What about that amount of contact? Of course, it’s not just Lotterer. Everyone on this high-quality grid has stories to tell and are forced to get their elbows out. It goes with the tight city-street territory. Although it seems there has been much less controversy this term. “It seems like, a little bit,” he agrees. “More due to the fact similar people are at the front and the grid is not so mixed up.

“But contact is inevitable to be honest, it’s somehow a part of it. If you go to these places and expect us to overtake… Most of the places you don’t even have the apex that’s clean. The chances for things to go wrong are quite high and you always look like idiots afterwards, but there’s just not really the space.
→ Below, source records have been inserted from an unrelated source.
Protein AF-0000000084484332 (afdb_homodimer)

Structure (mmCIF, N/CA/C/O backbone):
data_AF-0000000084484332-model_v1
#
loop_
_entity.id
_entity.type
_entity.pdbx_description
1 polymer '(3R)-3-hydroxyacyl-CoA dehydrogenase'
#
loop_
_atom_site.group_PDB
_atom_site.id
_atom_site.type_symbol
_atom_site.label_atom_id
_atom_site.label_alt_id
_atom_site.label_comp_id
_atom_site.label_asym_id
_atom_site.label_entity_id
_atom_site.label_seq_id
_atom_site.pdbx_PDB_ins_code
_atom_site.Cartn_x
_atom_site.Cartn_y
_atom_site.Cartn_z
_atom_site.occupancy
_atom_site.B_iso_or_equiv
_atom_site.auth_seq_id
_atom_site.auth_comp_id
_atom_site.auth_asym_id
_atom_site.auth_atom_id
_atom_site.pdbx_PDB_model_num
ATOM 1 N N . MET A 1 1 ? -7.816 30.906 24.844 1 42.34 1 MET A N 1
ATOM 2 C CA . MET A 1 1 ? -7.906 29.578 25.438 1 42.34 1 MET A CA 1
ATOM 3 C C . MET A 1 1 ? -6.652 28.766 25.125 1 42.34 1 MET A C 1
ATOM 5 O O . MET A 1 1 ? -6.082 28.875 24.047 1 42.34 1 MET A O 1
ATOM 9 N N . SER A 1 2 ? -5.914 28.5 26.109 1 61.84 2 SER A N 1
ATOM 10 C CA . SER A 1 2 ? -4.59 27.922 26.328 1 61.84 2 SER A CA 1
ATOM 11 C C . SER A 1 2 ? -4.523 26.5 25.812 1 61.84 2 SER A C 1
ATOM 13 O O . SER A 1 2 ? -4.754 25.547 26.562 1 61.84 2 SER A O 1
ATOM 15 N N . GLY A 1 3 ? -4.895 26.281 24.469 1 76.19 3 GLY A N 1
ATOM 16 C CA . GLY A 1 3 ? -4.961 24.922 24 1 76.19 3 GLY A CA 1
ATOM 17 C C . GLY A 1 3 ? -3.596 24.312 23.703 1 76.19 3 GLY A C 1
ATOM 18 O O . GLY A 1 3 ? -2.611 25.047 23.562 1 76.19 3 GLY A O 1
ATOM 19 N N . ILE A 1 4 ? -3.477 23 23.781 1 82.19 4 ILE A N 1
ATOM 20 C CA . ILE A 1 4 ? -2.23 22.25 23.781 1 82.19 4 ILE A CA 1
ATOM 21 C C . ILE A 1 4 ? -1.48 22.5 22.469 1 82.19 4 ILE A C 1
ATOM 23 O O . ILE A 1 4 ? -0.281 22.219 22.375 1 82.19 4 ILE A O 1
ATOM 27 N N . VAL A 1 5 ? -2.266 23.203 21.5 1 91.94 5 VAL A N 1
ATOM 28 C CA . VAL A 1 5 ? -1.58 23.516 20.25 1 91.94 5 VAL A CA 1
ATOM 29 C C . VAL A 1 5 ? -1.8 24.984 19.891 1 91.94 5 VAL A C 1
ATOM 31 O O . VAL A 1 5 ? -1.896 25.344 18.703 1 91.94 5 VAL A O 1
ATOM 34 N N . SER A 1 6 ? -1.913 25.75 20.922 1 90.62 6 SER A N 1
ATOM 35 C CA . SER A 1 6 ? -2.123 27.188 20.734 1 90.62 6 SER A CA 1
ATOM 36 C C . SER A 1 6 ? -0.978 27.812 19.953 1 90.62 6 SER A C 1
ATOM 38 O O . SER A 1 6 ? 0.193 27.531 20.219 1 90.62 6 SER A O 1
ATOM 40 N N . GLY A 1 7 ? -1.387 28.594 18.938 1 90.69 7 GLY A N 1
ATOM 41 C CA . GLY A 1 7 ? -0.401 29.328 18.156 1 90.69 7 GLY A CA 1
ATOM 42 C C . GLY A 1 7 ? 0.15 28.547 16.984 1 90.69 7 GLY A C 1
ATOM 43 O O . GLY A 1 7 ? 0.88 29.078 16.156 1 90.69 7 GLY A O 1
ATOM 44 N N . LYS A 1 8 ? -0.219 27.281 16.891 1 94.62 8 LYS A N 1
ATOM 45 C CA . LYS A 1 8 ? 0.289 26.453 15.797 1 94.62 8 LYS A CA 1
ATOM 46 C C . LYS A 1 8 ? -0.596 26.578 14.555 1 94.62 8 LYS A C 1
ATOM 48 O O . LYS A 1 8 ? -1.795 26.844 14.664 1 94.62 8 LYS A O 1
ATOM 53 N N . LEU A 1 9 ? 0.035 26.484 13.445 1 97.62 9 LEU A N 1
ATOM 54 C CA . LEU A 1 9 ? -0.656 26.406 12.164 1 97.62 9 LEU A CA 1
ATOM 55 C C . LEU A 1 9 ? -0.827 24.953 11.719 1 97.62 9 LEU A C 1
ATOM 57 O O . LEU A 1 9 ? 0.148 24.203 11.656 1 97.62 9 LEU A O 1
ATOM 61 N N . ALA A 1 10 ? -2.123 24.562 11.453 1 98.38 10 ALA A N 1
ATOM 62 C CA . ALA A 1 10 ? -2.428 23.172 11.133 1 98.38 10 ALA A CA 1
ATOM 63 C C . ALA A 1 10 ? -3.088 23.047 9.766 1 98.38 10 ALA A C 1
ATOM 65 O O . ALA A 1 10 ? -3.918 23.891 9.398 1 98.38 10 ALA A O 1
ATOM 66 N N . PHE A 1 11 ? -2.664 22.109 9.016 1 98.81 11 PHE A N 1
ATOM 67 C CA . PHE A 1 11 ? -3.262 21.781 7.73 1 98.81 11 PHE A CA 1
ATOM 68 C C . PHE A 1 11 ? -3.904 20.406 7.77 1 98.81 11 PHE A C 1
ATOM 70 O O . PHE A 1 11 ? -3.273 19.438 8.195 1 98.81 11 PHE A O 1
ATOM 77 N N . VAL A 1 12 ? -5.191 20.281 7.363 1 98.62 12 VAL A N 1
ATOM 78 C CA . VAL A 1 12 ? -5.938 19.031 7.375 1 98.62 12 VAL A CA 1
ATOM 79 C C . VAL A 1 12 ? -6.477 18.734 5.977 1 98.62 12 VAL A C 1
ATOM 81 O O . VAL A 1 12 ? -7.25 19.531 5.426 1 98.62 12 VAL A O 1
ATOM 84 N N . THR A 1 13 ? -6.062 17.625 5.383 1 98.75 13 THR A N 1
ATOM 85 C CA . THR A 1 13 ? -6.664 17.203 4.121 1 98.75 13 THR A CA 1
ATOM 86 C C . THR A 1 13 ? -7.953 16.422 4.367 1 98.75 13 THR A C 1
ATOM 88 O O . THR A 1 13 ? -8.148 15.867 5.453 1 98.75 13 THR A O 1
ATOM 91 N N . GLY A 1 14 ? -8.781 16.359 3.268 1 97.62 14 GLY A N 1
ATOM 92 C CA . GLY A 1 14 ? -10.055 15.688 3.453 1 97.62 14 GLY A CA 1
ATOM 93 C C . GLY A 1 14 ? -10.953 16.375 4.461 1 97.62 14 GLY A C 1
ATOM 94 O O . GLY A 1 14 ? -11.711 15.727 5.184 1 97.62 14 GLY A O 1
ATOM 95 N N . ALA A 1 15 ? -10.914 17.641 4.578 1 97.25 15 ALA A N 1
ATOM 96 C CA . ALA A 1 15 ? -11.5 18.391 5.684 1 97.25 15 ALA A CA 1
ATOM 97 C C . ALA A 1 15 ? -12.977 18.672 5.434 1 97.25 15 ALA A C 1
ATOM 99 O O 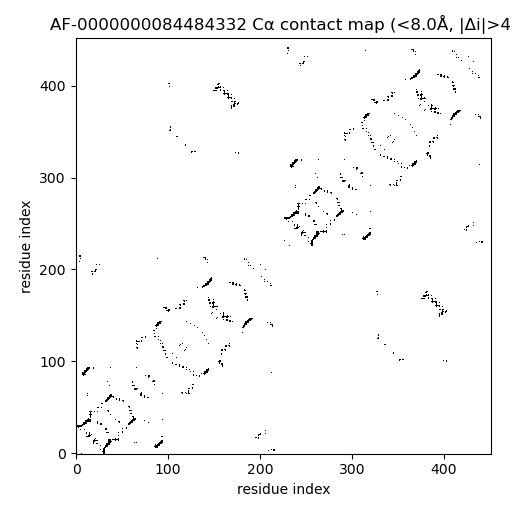. ALA A 1 15 ? -13.664 19.203 6.305 1 97.25 15 ALA A O 1
ATOM 100 N N . ALA A 1 16 ? -13.469 18.281 4.281 1 95.62 16 ALA A N 1
ATOM 101 C CA . ALA A 1 16 ? -14.844 18.625 3.939 1 95.62 16 ALA A CA 1
ATOM 102 C C . ALA A 1 16 ? -15.828 17.688 4.633 1 95.62 16 ALA A C 1
ATOM 104 O O . ALA A 1 16 ? -17.031 17.953 4.656 1 95.62 16 ALA A O 1
ATOM 105 N N . SER A 1 17 ? -15.289 16.562 5.203 1 87.25 17 SER A N 1
ATOM 106 C CA . SER A 1 17 ? -16.234 15.633 5.809 1 87.25 17 SER A CA 1
ATOM 107 C C . SER A 1 17 ? -15.539 14.695 6.785 1 87.25 17 SER A C 1
ATOM 109 O O . SER A 1 17 ? -14.305 14.711 6.898 1 87.25 17 SER A O 1
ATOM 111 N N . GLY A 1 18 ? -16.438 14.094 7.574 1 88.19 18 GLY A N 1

It’s a boxing ring.”

Lotterer is a straight talker and has never been one for corporate BS… Which makes his earnestness about Formula E’s environmental messaging seem more genuine. Again, he doesn’t have to stick to the script, especially now – but the series appears to have made him think differently about his sport and the world it exists in.

“The interesting aspect here is that you can use motor sport as a strong platform to make a message for sustainability and electro-mobility,” he says. “That’s something I never really thought about before and you realise there is a purpose. Professionally these are the races with the most action, drama and battling, and high skill levels throughout the whole field. City races were never something I was used to do, so it’s been completely a new thing for me. I learnt a lot also in terms of engineering, the solutions and innovations you can go for with the teams. For sure, it’s almost the most interesting part of motor sport.”

He knows so many out there – including a large proportion of Motor Sport readers – remain sceptical. He’s heard it all. But inevitably, coming from an insider’s perspective, he will continue to make the case for the series, even as an ex-Formula E racer.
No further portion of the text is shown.